Data Analysis on the Values of Wines
The skills the author demoed here can be learned through taking Data Science with Machine Learning bootcamp with NYC Data Science Academy.
If you ever had to make up your mind staring at dozens of similarly priced bottles of Californian Cabernet in a wine store, or if you wanted to learn more about the background data of the wine you just tried when travelling, then you probably know of Vivino.
It’s the SoundHound of wines. Just take a picture of the label, and Vivino will match it to one of the 1+ billion label photos in its database and then deliver all its basic information.
Launched in 2010 in Denmark by Heini Zachariassen (check out his youtube channel), it quickly built a massive community of users ranging from casual drinkers to wine experts. Today Vivino has 43 million registered users who rate wines, write reviews and like each other’s posts.
In 2017, Vivino decided to capitalize on their vast network and launched a wine marketplace, where wineries and merchants register to sell their wines. Tens of thousands of wine items are sold on Vivino globally, with about 14,400 available when accessing from the U.S. East Coast. This is a typical picture on the front page:
With so many wines listed by the merchants, the question for Vivino is, which ones are good deals?

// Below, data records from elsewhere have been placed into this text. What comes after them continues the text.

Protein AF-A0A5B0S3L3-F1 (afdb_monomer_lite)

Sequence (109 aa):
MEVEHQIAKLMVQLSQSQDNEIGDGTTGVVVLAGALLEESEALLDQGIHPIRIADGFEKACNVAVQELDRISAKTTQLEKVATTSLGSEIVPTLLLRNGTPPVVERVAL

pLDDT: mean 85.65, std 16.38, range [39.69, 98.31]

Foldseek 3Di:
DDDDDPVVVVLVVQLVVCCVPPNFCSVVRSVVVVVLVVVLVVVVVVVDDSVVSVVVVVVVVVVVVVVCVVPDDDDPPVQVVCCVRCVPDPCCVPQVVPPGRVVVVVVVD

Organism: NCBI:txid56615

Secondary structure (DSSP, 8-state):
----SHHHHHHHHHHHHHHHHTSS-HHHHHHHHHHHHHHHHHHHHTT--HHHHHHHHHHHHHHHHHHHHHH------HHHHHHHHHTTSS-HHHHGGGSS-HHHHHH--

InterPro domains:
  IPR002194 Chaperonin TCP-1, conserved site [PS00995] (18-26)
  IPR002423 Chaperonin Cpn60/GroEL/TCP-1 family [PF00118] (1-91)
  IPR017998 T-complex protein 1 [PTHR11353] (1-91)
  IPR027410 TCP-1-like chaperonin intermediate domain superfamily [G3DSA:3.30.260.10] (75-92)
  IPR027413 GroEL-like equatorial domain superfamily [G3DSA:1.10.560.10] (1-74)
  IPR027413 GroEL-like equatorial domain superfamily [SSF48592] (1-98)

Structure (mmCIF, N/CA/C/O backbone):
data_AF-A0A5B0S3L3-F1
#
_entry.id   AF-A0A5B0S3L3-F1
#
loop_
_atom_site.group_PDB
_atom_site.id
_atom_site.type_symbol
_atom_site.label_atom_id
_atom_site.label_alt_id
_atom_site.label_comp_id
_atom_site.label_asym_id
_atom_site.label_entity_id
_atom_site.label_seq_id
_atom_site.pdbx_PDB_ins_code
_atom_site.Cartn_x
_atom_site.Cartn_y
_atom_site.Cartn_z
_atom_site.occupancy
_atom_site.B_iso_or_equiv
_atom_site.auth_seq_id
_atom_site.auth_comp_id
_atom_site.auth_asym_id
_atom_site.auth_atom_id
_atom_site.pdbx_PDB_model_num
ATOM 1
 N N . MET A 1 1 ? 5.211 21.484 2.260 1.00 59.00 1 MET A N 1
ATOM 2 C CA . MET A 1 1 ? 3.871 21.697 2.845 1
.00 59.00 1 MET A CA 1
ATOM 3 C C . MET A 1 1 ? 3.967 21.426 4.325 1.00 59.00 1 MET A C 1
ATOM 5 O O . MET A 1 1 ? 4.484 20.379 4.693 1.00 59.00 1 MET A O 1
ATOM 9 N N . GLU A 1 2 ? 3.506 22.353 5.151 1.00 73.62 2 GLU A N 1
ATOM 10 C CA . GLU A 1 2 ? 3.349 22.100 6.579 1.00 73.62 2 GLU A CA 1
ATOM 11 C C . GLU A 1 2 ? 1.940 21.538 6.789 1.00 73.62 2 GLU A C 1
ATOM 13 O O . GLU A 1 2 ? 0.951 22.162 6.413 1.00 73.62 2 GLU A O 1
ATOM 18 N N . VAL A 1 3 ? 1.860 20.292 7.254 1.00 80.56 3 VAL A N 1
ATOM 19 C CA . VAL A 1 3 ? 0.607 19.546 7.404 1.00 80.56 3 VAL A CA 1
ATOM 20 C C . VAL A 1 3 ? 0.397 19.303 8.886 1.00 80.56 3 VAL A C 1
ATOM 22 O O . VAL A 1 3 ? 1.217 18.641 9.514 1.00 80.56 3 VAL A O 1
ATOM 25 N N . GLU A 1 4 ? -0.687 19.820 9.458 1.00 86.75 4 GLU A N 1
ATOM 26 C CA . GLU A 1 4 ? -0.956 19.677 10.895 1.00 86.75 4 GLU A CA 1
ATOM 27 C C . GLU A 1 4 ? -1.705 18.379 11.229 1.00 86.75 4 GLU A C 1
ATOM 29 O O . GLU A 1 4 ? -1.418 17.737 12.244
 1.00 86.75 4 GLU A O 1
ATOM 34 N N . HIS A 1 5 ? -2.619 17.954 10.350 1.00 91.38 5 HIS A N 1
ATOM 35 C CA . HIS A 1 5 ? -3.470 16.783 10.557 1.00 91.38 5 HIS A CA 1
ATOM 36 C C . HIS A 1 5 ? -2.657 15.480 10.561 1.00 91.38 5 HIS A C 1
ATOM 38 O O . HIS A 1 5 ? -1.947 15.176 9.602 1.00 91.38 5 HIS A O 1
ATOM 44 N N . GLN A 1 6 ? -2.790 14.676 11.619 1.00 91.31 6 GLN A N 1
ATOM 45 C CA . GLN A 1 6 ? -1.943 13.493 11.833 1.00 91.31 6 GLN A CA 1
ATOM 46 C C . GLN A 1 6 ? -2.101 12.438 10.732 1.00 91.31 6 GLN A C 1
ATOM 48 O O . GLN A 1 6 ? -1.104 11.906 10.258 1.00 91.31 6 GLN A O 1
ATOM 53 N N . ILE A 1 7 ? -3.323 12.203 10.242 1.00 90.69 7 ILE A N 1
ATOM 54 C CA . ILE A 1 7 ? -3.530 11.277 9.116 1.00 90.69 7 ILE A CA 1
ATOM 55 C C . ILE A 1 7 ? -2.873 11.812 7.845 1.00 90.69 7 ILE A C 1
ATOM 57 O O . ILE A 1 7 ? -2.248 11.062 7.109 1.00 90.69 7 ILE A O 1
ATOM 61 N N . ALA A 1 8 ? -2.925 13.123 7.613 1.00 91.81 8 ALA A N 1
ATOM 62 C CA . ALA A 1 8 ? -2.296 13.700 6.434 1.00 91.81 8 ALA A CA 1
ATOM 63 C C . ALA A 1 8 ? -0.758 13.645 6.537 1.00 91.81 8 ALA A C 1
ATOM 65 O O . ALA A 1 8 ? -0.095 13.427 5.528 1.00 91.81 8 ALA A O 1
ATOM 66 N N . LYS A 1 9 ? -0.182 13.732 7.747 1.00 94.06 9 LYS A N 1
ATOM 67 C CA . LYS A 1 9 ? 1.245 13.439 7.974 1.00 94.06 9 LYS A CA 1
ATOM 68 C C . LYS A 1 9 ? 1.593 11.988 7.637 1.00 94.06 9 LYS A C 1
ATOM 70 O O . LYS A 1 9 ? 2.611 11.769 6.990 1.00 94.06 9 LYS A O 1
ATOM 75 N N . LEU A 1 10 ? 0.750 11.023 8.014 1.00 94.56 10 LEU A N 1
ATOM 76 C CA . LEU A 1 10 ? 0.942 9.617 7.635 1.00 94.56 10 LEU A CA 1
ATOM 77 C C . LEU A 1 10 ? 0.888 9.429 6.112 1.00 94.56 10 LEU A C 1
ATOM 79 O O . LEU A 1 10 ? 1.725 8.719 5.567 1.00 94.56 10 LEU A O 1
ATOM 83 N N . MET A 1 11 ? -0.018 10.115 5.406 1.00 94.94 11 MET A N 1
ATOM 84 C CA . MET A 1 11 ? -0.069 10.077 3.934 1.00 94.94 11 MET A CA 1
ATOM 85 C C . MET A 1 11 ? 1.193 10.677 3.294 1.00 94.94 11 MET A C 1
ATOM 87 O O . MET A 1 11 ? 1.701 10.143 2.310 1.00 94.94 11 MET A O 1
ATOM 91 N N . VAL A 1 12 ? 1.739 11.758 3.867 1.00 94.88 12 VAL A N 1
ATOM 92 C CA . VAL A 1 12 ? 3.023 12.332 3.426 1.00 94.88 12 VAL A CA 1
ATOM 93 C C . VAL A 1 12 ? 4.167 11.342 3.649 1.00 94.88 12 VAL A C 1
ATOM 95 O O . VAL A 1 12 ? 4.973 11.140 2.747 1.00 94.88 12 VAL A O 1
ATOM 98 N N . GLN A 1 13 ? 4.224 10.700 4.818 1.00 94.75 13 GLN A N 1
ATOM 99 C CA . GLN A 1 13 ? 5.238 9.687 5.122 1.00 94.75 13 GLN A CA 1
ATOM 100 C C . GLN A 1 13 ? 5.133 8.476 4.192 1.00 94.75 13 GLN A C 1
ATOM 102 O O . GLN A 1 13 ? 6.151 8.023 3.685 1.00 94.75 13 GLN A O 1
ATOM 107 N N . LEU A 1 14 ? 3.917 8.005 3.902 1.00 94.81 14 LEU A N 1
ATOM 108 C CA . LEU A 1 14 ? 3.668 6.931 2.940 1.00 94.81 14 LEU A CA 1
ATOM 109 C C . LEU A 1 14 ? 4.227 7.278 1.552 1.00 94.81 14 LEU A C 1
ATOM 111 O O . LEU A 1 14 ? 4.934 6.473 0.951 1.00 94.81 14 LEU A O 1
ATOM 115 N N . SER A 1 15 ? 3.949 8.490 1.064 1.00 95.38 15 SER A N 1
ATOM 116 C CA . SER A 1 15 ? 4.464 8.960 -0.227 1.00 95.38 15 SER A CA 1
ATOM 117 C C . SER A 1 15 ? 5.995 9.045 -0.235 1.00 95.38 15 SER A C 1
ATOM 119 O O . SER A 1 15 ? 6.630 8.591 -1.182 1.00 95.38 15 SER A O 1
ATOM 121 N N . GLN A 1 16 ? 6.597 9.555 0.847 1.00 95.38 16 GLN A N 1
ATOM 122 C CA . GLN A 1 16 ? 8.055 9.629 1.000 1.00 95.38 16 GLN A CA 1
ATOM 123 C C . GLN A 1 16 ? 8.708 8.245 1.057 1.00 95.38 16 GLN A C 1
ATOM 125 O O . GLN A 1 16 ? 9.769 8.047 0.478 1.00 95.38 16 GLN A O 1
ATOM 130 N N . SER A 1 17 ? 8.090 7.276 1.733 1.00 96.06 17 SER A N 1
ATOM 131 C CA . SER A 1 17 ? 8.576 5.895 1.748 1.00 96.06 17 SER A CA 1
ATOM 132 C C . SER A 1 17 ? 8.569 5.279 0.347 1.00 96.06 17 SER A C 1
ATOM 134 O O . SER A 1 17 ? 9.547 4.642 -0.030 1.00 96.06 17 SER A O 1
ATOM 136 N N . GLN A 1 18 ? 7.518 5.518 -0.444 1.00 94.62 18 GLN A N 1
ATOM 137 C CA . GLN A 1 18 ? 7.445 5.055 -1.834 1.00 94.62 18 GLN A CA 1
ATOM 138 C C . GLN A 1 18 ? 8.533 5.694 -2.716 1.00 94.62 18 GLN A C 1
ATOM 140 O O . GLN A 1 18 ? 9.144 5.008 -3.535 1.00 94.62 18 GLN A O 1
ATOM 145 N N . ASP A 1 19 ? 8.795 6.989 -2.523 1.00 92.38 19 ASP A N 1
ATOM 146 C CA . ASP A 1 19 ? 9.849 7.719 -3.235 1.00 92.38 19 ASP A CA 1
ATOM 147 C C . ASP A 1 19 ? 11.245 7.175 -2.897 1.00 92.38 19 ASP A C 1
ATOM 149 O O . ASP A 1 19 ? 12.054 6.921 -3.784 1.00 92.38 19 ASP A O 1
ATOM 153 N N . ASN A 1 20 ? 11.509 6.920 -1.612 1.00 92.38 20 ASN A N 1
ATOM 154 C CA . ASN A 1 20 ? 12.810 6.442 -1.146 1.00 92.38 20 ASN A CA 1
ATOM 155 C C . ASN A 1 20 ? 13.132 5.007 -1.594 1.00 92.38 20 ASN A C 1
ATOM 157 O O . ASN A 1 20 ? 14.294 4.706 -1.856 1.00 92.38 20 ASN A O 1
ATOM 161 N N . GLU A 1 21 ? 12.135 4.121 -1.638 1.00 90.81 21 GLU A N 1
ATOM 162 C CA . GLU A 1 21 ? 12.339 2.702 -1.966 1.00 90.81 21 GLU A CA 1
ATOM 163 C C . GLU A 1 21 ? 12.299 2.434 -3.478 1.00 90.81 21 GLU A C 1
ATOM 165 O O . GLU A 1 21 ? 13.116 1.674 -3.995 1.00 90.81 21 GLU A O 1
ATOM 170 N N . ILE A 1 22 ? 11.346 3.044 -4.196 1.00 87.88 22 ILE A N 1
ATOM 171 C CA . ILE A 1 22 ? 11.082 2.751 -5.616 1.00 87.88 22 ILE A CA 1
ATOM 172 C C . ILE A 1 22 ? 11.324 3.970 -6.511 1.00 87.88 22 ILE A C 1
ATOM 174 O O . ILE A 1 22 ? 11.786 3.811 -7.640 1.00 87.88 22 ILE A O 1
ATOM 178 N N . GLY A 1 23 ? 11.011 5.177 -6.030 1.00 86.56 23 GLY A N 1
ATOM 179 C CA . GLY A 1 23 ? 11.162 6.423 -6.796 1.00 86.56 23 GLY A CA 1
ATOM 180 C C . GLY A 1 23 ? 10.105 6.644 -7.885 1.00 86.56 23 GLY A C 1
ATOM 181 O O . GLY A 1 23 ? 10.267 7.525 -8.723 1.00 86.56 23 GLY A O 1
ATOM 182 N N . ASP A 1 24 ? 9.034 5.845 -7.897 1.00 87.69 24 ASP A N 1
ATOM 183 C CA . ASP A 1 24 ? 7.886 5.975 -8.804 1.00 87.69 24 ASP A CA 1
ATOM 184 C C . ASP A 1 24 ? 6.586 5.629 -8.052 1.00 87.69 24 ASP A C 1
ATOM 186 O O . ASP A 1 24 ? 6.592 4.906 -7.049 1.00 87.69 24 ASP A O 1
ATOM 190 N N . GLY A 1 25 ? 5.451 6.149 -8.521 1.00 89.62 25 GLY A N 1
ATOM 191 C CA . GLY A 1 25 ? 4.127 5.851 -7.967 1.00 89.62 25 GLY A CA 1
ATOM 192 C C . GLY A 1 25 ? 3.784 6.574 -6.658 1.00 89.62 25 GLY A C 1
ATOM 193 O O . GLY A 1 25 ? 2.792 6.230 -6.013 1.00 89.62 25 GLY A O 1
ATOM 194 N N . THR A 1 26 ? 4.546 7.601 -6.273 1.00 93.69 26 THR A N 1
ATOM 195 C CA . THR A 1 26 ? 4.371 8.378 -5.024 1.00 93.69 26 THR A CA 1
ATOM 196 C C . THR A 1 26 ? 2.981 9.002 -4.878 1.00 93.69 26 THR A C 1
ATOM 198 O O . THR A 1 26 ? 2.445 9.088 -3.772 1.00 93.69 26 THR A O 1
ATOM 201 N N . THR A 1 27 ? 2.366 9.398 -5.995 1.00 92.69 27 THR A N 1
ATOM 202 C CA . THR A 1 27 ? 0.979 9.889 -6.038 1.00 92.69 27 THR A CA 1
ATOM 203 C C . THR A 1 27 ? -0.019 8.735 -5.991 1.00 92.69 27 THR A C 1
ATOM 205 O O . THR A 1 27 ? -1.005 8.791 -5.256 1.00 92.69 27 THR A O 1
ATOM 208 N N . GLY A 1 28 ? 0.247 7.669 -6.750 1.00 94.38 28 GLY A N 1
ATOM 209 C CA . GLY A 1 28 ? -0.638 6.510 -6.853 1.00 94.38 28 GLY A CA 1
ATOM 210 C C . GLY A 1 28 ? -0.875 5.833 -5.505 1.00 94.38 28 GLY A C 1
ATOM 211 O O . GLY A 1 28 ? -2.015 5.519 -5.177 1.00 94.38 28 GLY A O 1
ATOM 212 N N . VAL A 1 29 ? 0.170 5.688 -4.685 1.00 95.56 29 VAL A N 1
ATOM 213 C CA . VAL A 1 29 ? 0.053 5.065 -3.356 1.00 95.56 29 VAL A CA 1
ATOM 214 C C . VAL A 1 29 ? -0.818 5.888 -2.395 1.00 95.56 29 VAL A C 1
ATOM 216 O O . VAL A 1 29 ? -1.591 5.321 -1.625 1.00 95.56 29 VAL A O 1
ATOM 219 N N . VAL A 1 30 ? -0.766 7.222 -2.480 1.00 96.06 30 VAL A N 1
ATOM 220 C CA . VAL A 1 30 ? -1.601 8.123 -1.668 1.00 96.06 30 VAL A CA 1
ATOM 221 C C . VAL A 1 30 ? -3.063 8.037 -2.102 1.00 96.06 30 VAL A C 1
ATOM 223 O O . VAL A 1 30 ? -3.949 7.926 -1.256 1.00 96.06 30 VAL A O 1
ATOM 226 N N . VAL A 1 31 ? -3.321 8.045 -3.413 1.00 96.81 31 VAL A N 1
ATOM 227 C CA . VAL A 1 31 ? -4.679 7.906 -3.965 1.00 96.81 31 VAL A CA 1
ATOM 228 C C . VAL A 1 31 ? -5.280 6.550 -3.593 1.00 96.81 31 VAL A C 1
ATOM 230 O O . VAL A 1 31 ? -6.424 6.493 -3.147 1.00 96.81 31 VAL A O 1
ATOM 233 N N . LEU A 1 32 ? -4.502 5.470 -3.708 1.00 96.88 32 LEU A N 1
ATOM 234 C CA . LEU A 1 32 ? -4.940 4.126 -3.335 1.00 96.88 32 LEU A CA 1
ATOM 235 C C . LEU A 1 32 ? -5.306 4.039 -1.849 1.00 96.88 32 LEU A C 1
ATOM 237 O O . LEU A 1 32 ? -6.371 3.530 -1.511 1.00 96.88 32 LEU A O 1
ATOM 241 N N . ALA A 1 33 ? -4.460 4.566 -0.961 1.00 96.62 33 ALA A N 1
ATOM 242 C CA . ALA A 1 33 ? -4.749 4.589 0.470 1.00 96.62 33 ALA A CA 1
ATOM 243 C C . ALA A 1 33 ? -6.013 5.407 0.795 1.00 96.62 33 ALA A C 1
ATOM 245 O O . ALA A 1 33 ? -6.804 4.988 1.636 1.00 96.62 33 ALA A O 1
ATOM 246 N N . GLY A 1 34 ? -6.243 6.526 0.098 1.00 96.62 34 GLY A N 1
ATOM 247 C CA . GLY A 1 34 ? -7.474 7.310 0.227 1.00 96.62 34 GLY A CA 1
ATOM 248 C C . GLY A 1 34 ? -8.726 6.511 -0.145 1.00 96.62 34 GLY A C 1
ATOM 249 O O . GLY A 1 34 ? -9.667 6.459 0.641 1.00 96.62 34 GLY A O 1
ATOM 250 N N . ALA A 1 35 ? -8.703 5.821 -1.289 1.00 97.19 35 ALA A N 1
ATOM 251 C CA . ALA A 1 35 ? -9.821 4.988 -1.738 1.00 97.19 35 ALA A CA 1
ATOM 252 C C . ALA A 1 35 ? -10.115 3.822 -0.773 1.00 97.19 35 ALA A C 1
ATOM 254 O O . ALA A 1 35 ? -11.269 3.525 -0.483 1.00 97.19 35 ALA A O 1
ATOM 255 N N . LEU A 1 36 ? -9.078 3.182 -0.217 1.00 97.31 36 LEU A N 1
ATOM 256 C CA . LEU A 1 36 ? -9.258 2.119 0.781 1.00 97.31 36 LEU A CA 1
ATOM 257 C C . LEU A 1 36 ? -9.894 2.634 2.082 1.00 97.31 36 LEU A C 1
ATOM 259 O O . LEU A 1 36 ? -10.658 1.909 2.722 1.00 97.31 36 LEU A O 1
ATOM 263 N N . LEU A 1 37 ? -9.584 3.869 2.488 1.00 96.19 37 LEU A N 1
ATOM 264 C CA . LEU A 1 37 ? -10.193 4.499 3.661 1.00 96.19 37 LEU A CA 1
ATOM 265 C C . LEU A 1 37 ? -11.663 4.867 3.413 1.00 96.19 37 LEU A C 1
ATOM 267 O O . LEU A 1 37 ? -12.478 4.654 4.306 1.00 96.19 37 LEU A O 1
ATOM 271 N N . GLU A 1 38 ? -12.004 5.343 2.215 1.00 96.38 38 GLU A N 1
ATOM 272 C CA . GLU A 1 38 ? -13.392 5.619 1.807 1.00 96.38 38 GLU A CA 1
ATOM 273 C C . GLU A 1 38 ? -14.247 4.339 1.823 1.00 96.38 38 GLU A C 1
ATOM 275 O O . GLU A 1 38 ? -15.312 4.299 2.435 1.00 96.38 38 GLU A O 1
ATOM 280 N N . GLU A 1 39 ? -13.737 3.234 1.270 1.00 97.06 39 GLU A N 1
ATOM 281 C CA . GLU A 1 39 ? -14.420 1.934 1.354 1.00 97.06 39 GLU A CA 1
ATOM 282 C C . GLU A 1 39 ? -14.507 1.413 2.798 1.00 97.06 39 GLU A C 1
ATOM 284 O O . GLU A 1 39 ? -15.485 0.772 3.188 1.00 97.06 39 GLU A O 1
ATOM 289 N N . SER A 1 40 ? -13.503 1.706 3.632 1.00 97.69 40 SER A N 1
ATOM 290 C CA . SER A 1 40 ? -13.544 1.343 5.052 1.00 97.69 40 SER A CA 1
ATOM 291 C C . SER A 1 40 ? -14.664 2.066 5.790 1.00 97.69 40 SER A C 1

If there is a way to estimate the ‘true’ price of the wine, Vivino could signal to its loyal customers that some wines are priced much below their value. And there are many reasons why a good wine may be offered at a discount: it may be a promotion by the merchant, a liquidation of stock, or sometimes just an oversupply from a good vintage year.
But can Vivino quickly identify the fair price range of a bottle without having to rely entirely on manual verification?
Exploring the data
An important number to remember when scraping dynamic websites with Selenium is 86,400. That’s the number of seconds per day. Selenium spent about 4-5 seconds navigating each wine page, which means a hard cap of only 20,000 samples per day. For many machine learning applications, this is a [very] small dataset.
With that said, Vivino had only 14,400 items currently selling in the U.S., so all of them got scraped. For each wine, 13 key characteristics were obtained:
We first explore the data visually to verify if the price is correlated with any of the features. As we can see, prices have 67% correlation with the average rating – wines with higher ratings are usually more expensive. There is also a slightly negative correlation with the number of ratings, and the relationship resembles the typical inverse price/quantity curve.
However, there is still lots of variability. One great 4.2-star wine can be priced at $20 and another at $200! A lot of variability in the wine prices comes from perceived quality, as opposed to any objective characteristics. This variability may be explained by other predictors such as expert reviews or social media mentions and probably has a good deal of irreducible, natural variation.
Wine styles and countries of origin clearly have explanatory power, with medians ranging from $20-25 to $60-80. These are clearly good predictors of price:
However, we should be cautious and resist the temptation of throwing all the features into the model. This may lead to overfitting and reduce the predictive power on out-of-sample, previously unseen data.
For example, the specific winery and the vintage certainly influence the price but we had to remove them from the predictive features b/c they were too granular (less than 3 wine items per winery).
Modelling the price
We built a few simple models to capture the relationship between the features and the price. Because the relationship is complex and highly non-linear, a one-layer fully-connected neural network showed the best results both in-sample and out-of-sample. Ordinary least squares is shown here merely as benchmark; you would not expect it to work well with numerous categorical features and a modest dataset.
The model can predict the price with Mean Absolute Error of about $10 and R2 of about 75%. The percentage price difference is distributed quasi-normally, so we can infer that the model probably has extracted all useful information there was in our limited scraped features.
For our practical purposes, the most interesting part of this curve is on the right side, where our model thinks about 10% of the items must be priced at least 50% higher than the current listed price at Vivino. These are the candidates to be promoted as great deals!
For a quick reference on converting categorical features (e.g. 1,149 wine-producing regions) into machine-learnable format, selecting the feature subsets and comparing models' performance, please see the project's github.
Conclusions
We built a model that explains about 75% of variability in the wine prices, and for about 10% of the items, the model predicts a 1.5x higher price than the actual one. The system could flag such items automatically and pass it for human verification. Such AI-aided marketing may prove to be another way to build customer loyalty and curate Vivino’s relationships with the wineries and merchants.
Probably the most promising direction to improve predictions is analyzing reviews, and typical Vivino wines have thousands of them. As in any online marketplace, the hive mind is usually well-informed. An NLP engine could extract sentiment from these reviews and make our price predictions more precise.
On a more general note, Vivino seems to have the ambition of becoming the Amazon of wine. To succeed in the growing $300 b global wine industry with less than 5% share of online sales, Vivino will need to reinvent itself as data company much the same way Amazon has done.